El año del nacimiento de la combativa organización guarda para la historia de las agresiones contra Cuba preparación de fuerzas invasoras en Guatemala, incendio de cañaverales y ataques aéreos a centrales azucareros, voladura del vapor francés La Coubre cargado de armas, la Operación Pluto ordenada por Eisenhower para llenar de mercenarios el Escambray, Estados Unidos priva a Cuba de la cuota azucarera y Fidel lanza el histórico grito de ¡Patria o Muerte, Venceremos!
Todos fueron derrotados y los enemigos internos neutralizados con la intervención decisiva de los CDR en estrecha vinculación con los Órganos de la Seguridad del Estado, sacrilegio que no le perdonan sus detractores de Miami, asesinos de toda laya que ahijan en su seno a personajes como Luís Posada Carrilles y santifican la doctrina del terror.

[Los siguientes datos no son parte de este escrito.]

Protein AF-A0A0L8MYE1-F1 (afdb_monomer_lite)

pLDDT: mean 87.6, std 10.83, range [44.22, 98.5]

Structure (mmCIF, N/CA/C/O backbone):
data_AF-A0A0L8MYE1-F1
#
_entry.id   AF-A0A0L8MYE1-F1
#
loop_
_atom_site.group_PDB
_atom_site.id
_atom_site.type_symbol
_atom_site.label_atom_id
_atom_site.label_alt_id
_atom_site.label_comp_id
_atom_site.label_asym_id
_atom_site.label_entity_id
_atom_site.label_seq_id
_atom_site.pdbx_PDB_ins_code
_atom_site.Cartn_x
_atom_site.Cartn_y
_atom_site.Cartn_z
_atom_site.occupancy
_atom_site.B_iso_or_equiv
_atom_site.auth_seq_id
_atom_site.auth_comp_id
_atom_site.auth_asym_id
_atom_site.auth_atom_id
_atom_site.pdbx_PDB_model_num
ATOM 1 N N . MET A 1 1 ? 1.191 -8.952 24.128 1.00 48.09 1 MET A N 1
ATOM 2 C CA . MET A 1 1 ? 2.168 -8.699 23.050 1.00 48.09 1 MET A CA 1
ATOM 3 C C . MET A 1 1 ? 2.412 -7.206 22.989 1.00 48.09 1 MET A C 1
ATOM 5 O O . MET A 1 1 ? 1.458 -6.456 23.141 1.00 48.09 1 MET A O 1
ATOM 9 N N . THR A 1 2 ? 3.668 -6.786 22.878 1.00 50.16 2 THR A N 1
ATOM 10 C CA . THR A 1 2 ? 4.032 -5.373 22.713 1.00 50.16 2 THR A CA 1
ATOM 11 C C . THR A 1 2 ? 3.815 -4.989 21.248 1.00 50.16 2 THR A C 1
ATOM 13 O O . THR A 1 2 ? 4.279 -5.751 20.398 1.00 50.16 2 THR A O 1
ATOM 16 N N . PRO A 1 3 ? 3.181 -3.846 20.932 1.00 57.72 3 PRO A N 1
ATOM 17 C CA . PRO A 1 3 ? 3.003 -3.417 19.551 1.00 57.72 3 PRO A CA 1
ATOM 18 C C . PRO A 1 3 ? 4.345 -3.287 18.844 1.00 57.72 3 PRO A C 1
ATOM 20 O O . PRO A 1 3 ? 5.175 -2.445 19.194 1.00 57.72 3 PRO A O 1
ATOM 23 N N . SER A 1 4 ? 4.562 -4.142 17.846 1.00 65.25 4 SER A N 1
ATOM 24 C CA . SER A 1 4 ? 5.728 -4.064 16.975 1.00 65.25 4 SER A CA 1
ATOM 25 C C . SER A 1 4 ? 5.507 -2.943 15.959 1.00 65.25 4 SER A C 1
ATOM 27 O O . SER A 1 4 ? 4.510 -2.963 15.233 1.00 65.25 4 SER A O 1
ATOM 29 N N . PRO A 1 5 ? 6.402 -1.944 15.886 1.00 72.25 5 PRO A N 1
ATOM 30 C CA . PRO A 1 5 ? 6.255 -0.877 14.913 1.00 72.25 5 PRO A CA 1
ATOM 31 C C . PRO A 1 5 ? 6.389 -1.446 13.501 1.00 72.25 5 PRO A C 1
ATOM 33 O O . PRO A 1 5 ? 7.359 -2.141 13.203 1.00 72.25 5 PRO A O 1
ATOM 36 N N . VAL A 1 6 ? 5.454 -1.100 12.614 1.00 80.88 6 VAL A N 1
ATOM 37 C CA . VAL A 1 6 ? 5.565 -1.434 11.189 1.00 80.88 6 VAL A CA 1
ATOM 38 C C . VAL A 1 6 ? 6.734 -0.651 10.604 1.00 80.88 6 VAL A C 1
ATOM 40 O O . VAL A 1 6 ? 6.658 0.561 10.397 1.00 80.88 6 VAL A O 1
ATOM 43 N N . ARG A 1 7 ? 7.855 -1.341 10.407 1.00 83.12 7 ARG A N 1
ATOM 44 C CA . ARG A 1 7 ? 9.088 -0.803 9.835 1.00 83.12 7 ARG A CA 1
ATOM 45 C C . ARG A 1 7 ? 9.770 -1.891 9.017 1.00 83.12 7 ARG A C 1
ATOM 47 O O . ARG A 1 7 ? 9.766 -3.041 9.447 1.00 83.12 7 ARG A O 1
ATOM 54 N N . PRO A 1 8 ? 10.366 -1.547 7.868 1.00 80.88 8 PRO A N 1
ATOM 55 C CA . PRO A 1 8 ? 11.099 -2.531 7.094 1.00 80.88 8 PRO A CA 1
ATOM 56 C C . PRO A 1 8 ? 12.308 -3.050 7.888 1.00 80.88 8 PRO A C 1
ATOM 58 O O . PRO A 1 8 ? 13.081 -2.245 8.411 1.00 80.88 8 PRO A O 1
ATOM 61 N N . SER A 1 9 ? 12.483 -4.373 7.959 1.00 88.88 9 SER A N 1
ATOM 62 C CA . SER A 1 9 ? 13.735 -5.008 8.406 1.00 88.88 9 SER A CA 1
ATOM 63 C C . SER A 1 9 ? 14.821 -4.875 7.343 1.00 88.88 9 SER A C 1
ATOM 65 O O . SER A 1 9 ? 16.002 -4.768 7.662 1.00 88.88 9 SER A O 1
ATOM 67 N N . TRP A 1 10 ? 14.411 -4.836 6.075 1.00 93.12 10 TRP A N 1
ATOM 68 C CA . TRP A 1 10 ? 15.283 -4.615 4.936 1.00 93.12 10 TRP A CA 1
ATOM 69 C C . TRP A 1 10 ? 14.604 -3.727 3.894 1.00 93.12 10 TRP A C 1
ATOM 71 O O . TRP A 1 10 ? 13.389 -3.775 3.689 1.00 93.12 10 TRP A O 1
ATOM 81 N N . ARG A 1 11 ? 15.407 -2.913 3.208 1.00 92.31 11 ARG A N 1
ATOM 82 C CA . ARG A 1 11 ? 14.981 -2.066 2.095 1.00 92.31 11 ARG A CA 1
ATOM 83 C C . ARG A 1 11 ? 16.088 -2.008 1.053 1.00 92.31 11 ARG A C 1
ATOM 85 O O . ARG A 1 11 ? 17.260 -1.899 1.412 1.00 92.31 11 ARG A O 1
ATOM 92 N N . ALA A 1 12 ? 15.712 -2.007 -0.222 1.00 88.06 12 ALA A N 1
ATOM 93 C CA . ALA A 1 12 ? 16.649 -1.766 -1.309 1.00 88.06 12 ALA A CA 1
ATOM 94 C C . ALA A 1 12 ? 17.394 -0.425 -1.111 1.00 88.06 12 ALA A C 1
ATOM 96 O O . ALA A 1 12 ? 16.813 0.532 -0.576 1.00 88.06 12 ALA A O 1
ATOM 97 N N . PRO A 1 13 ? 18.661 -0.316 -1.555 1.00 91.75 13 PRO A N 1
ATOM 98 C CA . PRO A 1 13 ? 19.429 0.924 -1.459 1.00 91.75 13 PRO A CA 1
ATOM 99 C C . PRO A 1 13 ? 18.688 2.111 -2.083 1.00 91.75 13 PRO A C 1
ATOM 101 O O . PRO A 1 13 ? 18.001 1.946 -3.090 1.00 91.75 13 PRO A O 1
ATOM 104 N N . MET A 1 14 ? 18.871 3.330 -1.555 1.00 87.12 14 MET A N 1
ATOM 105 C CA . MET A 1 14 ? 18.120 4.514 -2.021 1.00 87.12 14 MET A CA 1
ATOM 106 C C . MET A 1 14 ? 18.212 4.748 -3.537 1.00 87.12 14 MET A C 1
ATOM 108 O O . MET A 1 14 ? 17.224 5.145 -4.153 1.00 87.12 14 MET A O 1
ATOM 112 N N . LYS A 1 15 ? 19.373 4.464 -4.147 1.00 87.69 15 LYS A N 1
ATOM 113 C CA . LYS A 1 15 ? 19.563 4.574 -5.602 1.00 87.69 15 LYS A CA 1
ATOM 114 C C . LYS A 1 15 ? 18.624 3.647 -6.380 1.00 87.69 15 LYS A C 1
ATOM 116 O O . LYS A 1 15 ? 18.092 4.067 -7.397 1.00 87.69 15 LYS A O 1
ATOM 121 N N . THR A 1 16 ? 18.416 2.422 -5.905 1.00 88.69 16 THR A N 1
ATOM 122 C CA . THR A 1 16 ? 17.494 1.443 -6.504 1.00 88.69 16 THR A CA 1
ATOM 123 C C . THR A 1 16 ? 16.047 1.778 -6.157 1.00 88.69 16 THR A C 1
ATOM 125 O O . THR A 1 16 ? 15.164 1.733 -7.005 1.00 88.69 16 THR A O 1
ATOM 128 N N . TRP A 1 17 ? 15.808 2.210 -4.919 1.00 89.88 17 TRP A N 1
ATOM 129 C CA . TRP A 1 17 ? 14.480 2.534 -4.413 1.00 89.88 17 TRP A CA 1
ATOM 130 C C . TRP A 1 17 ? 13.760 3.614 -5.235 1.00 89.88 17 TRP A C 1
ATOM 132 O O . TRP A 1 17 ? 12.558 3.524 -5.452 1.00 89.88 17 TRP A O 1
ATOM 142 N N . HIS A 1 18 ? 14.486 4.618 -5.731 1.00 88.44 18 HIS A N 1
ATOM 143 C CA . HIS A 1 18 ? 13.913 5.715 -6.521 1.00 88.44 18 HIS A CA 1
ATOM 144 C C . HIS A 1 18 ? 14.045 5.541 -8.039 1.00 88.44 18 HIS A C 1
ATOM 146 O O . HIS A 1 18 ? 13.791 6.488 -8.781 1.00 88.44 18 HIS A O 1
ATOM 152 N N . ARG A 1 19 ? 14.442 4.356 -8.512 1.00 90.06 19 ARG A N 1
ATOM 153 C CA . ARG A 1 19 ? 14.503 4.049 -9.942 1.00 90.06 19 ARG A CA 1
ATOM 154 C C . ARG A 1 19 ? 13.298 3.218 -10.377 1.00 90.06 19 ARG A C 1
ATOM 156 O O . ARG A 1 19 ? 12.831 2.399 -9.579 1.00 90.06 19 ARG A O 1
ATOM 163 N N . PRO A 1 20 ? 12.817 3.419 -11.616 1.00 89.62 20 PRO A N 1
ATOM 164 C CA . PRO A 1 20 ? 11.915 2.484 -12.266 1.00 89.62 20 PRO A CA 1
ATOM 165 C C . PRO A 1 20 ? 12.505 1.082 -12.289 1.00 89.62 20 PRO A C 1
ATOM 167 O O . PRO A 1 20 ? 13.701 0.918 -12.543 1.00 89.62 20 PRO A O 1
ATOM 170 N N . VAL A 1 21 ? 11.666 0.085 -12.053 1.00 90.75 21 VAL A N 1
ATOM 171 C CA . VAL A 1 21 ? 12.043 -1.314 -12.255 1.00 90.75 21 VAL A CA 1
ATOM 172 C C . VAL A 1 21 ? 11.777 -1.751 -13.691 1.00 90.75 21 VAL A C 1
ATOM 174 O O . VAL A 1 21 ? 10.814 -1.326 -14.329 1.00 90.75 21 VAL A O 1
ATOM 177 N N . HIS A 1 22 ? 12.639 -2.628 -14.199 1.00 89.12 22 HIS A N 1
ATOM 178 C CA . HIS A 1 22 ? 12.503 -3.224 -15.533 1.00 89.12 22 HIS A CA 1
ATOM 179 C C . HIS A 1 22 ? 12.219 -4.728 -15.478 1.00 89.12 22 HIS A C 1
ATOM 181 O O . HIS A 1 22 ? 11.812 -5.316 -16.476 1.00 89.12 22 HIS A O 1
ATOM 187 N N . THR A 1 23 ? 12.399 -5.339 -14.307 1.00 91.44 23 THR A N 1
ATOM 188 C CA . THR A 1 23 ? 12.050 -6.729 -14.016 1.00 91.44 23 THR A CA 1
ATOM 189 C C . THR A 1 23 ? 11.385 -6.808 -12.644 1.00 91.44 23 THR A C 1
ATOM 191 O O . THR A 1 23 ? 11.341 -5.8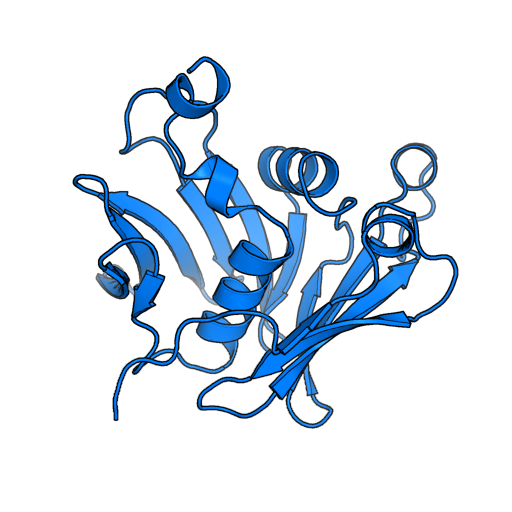15 -11.913 1.00 91.44 23 THR A O 1
ATOM 194 N N . ARG A 1 24 ? 10.824 -7.971 -12.301 1.00 94.75 24 ARG A N 1
ATOM 195 C CA . ARG A 1 24 ? 10.232 -8.203 -10.983 1.00 94.75 24 ARG A CA 1
ATOM 196 C C . ARG A 1 24 ? 11.330 -8.341 -9.935 1.00 94.75 24 ARG A C 1
ATOM 198 O O . ARG A 1 24 ? 12.098 -9.298 -9.962 1.00 94.75 24 ARG A O 1
ATOM 205 N N . GLU A 1 25 ? 11.369 -7.415 -8.985 1.00 94.50 25 GLU A N 1
ATOM 206 C CA . GLU A 1 25 ? 12.448 -7.321 -8.002 1.00 94.50 25 GLU A CA 1
ATOM 207 C C . GLU A 1 25 ? 11.932 -7.069 -6.584 1.00 94.50 25 GLU A C 1
ATOM 209 O O . GLU A 1 25 ? 11.013 -6.276 -6.344 1.00 94.50 25 GLU A O 1
ATOM 214 N N . ARG A 1 26 ? 12.596 -7.699 -5.611 1.00 95.94 26 ARG A N 1
ATOM 215 C CA . ARG A 1 26 ? 12.351 -7.481 -4.184 1.00 95.94 26 ARG A CA 1
ATOM 216 C C . ARG A 1 26 ? 12.881 -6.123 -3.737 1.00 95.94 26 ARG A C 1
ATOM 218 O O . ARG A 1 26 ? 14.041 -5.797 -3.966 1.00 95.94 26 ARG A O 1
ATOM 225 N N . HIS A 1 27 ? 12.050 -5.369 -3.022 1.00 95.56 27 HIS A N 1
ATOM 226 C CA . HIS A 1 27 ? 12.340 -3.983 -2.658 1.00 95.56 27 HIS A CA 1
ATOM 227 C C . HIS A 1 27 ? 12.282 -3.670 -1.166 1.00 95.56 27 HIS A C 1
ATOM 229 O O . HIS A 1 27 ? 13.021 -2.796 -0.710 1.00 95.56 27 HIS A O 1
ATOM 235 N N . ALA A 1 28 ? 11.454 -4.368 -0.396 1.00 96.56 28 ALA A N 1
ATOM 236 C CA . ALA A 1 28 ? 11.451 -4.252 1.058 1.00 96.56 28 ALA A CA 1
ATOM 237 C C . ALA A 1 28 ? 10.945 -5.539 1.708 1.00 96.56 28 ALA A C 1
ATOM 239 O O . ALA A 1 28 ? 10.163 -6.269 1.103 1.00 96.56 28 ALA A O 1
ATOM 240 N N . GLU A 1 29 ? 11.360 -5.762 2.949 1.00 96.19 29 GLU A N 1
ATOM 241 C CA . GLU A 1 29 ? 10.817 -6.788 3.837 1.00 96.19 29 GLU A CA 1
ATOM 242 C C . GLU A 1 29 ? 10.351 -6.113 5.120 1.00 96.19 29 GLU A C 1
ATOM 244 O O . GLU A 1 29 ? 11.084 -5.308 5.697 1.00 96.19 29 GLU A O 1
ATOM 249 N N . ILE A 1 30 ? 9.123 -6.398 5.542 1.00 93.62 30 ILE A N 1
ATOM 250 C CA . ILE A 1 30 ? 8.498 -5.803 6.719 1.00 93.62 30 ILE A CA 1
ATOM 251 C C . ILE A 1 30 ? 8.022 -6.937 7.634 1.00 93.62 30 ILE A C 1
ATOM 253 O O . ILE A 1 30 ? 7.027 -7.589 7.309 1.00 93.62 30 ILE A O 1
ATOM 257 N N . PRO A 1 31 ? 8.709 -7.204 8.759 1.00 91.56 31 PRO A N 1
ATOM 258 C CA . PRO A 1 31 ? 8.264 -8.197 9.722 1.00 91.56 31 PRO A CA 1
ATOM 259 C C . PRO A 1 31 ? 7.021 -7.689 10.450 1.00 91.56 31 PRO A C 1
ATOM 261 O O . PRO A 1 31 ? 6.938 -6.527 10.856 1.00 91.56 31 PRO A O 1
ATOM 264 N N . THR A 1 32 ? 6.046 -8.573 10.621 1.00 88.62 32 THR A N 1
ATOM 265 C CA . THR A 1 32 ? 4.771 -8.279 11.271 1.00 88.62 32 THR A CA 1
ATOM 266 C C . THR A 1 32 ? 4.306 -9.456 12.123 1.00 88.62 32 THR A C 1
ATOM 268 O O . THR A 1 32 ? 4.908 -10.527 12.101 1.00 88.62 32 THR A O 1
ATOM 271 N N . ALA A 1 33 ? 3.199 -9.282 12.849 1.00 86.50 33 ALA A N 1
ATOM 272 C CA . ALA A 1 33 ? 2.593 -10.356 13.635 1.00 86.50 33 ALA A CA 1
ATOM 273 C C . ALA A 1 33 ? 2.081 -11.536 12.785 1.00 86.50 33 ALA A C 1
ATOM 275 O O . ALA A 1 33 ? 1.930 -12.630 13.317 1.00 86.50 33 ALA A O 1
ATOM 276 N N . HIS A 1 34 ? 1.829 -11.327 11.486 1.00 89.25 34 HIS A N 1
ATOM 277 C CA . HIS A 1 34 ? 1.358 -12.369 10.563 1.00 89.25 34 HIS A CA 1
ATOM 278 C C . HIS A 1 34 ? 2.491 -13.036 9.774 1.00 89.25 34 HIS A C 1
ATOM 280 O O . HIS A 1 34 ? 2.216 -13.903 8.962 1.00 89.25 34 HIS A O 1
ATOM 286 N N . GLY A 1 35 ? 3.747 -12.625 9.980 1.00 92.19 35 GLY A N 1
ATOM 287 C CA . GLY A 1 35 ? 4.892 -13.032 9.161 1.00 92.19 35 GLY A CA 1
ATOM 288 C C . GLY A 1 35 ? 5.554 -11.842 8.464 1.00 92.19 35 GLY A C 1
ATOM 289 O O . GLY A 1 35 ? 5.338 -10.682 8.835 1.00 92.19 35 GLY A O 1
ATOM 290 N N . THR A 1 36 ? 6.393 -12.113 7.467 1.00 95.12 36 THR A N 1
ATOM 291 C CA . THR A 1 36 ? 7.157 -11.072 6.763 1.00 95.12 36 THR A CA 1
ATOM 292 C C . THR A 1 36 ? 6.491 -10.710 5.446 1.00 95.12 36 THR A C 1
ATOM 294 O O . THR A 1 36 ? 6.456 -11.510 4.514 1.00 95.12 36 THR A O 1
ATOM 297 N N . TYR A 1 37 ? 6.037 -9.462 5.338 1.00 96.81 37 TYR A N 1
ATOM 298 C CA . TYR A 1 37 ? 5.595 -8.910 4.065 1.00 96.81 37 TYR A CA 1
ATOM 299 C C . TYR A 1 37 ? 6.788 -8.581 3.185 1.00 96.81 37 TYR A C 1
ATOM 301 O O . TYR A 1 37 ? 7.678 -7.833 3.588 1.00 96.81 37 TYR A O 1
ATOM 309 N N . THR A 1 38 ? 6.760 -9.070 1.953 1.00 98.12 38 THR A N 1
ATOM 310 C CA . THR A 1 38 ? 7.747 -8.748 0.929 1.00 98.12 38 THR A CA 1
ATOM 311 C C . THR A 1 38 ? 7.124 -7.815 -0.100 1.00 98.12 38 THR A C 1
ATOM 313 O O . THR A 1 38 ? 6.159 -8.183 -0.766 1.00 98.12 38 THR A O 1
ATOM 316 N N . LEU A 1 39 ? 7.681 -6.611 -0.251 1.00 97.94 39 LEU A N 1
ATOM 317 C CA . LEU A 1 39 ? 7.344 -5.724 -1.361 1.00 97.94 39 LEU A CA 1
ATOM 318 C C . LEU A 1 39 ? 8.116 -6.163 -2.605 1.00 97.94 39 LEU A C 1
ATOM 320 O O . LEU A 1 39 ? 9.349 -6.089 -2.635 1.00 97.94 39 LEU A O 1
ATOM 324 N N . LEU A 1 40 ? 7.379 -6.537 -3.642 1.00 97.44 40 LEU A N 1
ATOM 325 C CA . LEU A 1 40 ? 7.873 -6.749 -4.993 1.00 97.44 40 LEU A CA 1
ATOM 326 C C . LEU A 1 40 ? 7.410 -5.590 -5.877 1.00 97.44 40 LEU A C 1
ATOM 328 O O . LEU A 1 40 ? 6.261 -5.153 -5.796 1.00 97.44 40 LEU A O 1
ATOM 332 N N . ARG A 1 41 ? 8.316 -5.089 -6.713 1.00 96.25 41 ARG A N 1
ATOM 333 C CA . ARG A 1 41 ? 8.017 -4.099 -7.751 1.00 96.25 41 ARG A CA 1
ATOM 334 C C . ARG A 1 41 ? 8.320 -4.732 -9.098 1.00 96.25 41 ARG A C 1
ATOM 336 O O . ARG A 1 41 ? 9.357 -5.374 -9.242 1.00 96.25 41 ARG A O 1
ATOM 343 N N . GLU A 1 42 ? 7.442 -4.535 -10.068 1.00 94.75 42 GLU A N 1
ATOM 344 C CA . GLU A 1 42 ? 7.642 -4.950 -11.458 1.00 94.75 42 GLU A CA 1
ATOM 345 C C . GLU A 1 42 ? 7.083 -3.891 -12.425 1.00 94.75 42 GLU A C 1
ATOM 347 O O . GLU A 1 42 ? 6.340 -3.002 -11.992 1.00 94.75 42 GLU A O 1
ATOM 352 N N . PRO A 1 43 ? 7.441 -3.927 -13.721 1.00 91.50 43 PRO A N 1
ATOM 353 C CA . PRO A 1 43 ? 6.853 -3.024 -14.706 1.00 91.50 43 PRO A CA 1
ATOM 354 C C . PRO A 1 43 ? 5.322 -3.106 -14.699 1.00 91.50 43 PRO A C 1
ATOM 356 O O . PRO A 1 43 ? 4.755 -4.196 -14.632 1.00 91.50 43 PRO A O 1
ATOM 359 N N . GLY A 1 44 ? 4.642 -1.958 -14.764 1.00 86.31 44 GLY A N 1
ATOM 360 C CA . GLY A 1 44 ? 3.182 -1.927 -14.783 1.00 86.31 44 GLY A CA 1
ATOM 361 C C . GLY A 1 44 ? 2.602 -2.590 -16.045 1.00 86.31 44 GLY A C 1
ATOM 362 O O . GLY A 1 44 ? 3.210 -2.521 -17.115 1.00 86.31 44 GLY A O 1
ATOM 363 N N . PRO A 1 45 ? 1.397 -3.186 -15.976 1.00 80.25 45 PRO A N 1
ATOM 364 C CA . PRO A 1 45 ? 0.756 -3.838 -17.122 1.00 80.25 45 PRO A CA 1
ATOM 365 C C . PRO A 1 45 ? 0.280 -2.853 -18.206 1.00 80.25 45 PRO A C 1
ATOM 367 O O . PRO A 1 45 ? -0.015 -3.256 -19.330 1.00 80.25 45 PRO A O 1
ATOM 370 N N . ARG A 1 46 ? 0.164 -1.554 -17.888 1.00 69.94 46 ARG A N 1
ATOM 371 C CA . ARG A 1 46 ? -0.357 -0.530 -18.806 1.00 69.94 46 ARG A CA 1
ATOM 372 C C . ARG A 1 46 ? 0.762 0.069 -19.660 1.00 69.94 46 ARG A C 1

Los CDR, importante aporte cubano a la teoría y práctica de la lucha revolucionaria, trascienden su misión fundacional de mantener la Guardia en Alto y devienen instrumento imprescindible para todas las tareas del país;
Los alrededor de ocho mil cederistas que militan en la organización nacionalmente son parte activa en la producción agroalimentaria, la repoblación de bosques, el ahorro, la recuperación de materias primas, las donaciones de sangre y otras campañas de salud como la vacunación contra la poliomielitis y la erradicación de causas y condiciones que favorecen la existencia del mosquito Aedes Aegypti.
La democracia cubana no se concibe sin los CDR, porque desde la cuadra, de reuniones populares, salen las propuestas de quienes serán candidatos a delegados o diputados del Poder Popular tras comicios a los que históricamente ha concurrido más del 95 por ciento del electorado.
La lucha contra las ilegalidades, las indisciplinas sociales, el delito y la corrupción son otros frentes de batalla de los Comités de Defensa de la Revolución, institución cuya condición de imprescindible para la sociedad cubana de hoy, nada tiene que ver con las falacias y acusaciones de quienes destilan odio visceral.
Pero a fin de cuentas el odio, el rencor, la intolerancia y la impotencia de la poderosa mafia cubano americana frente a la Isla, valida y lustra la existencia de los Comités de Defensa de la Revolución.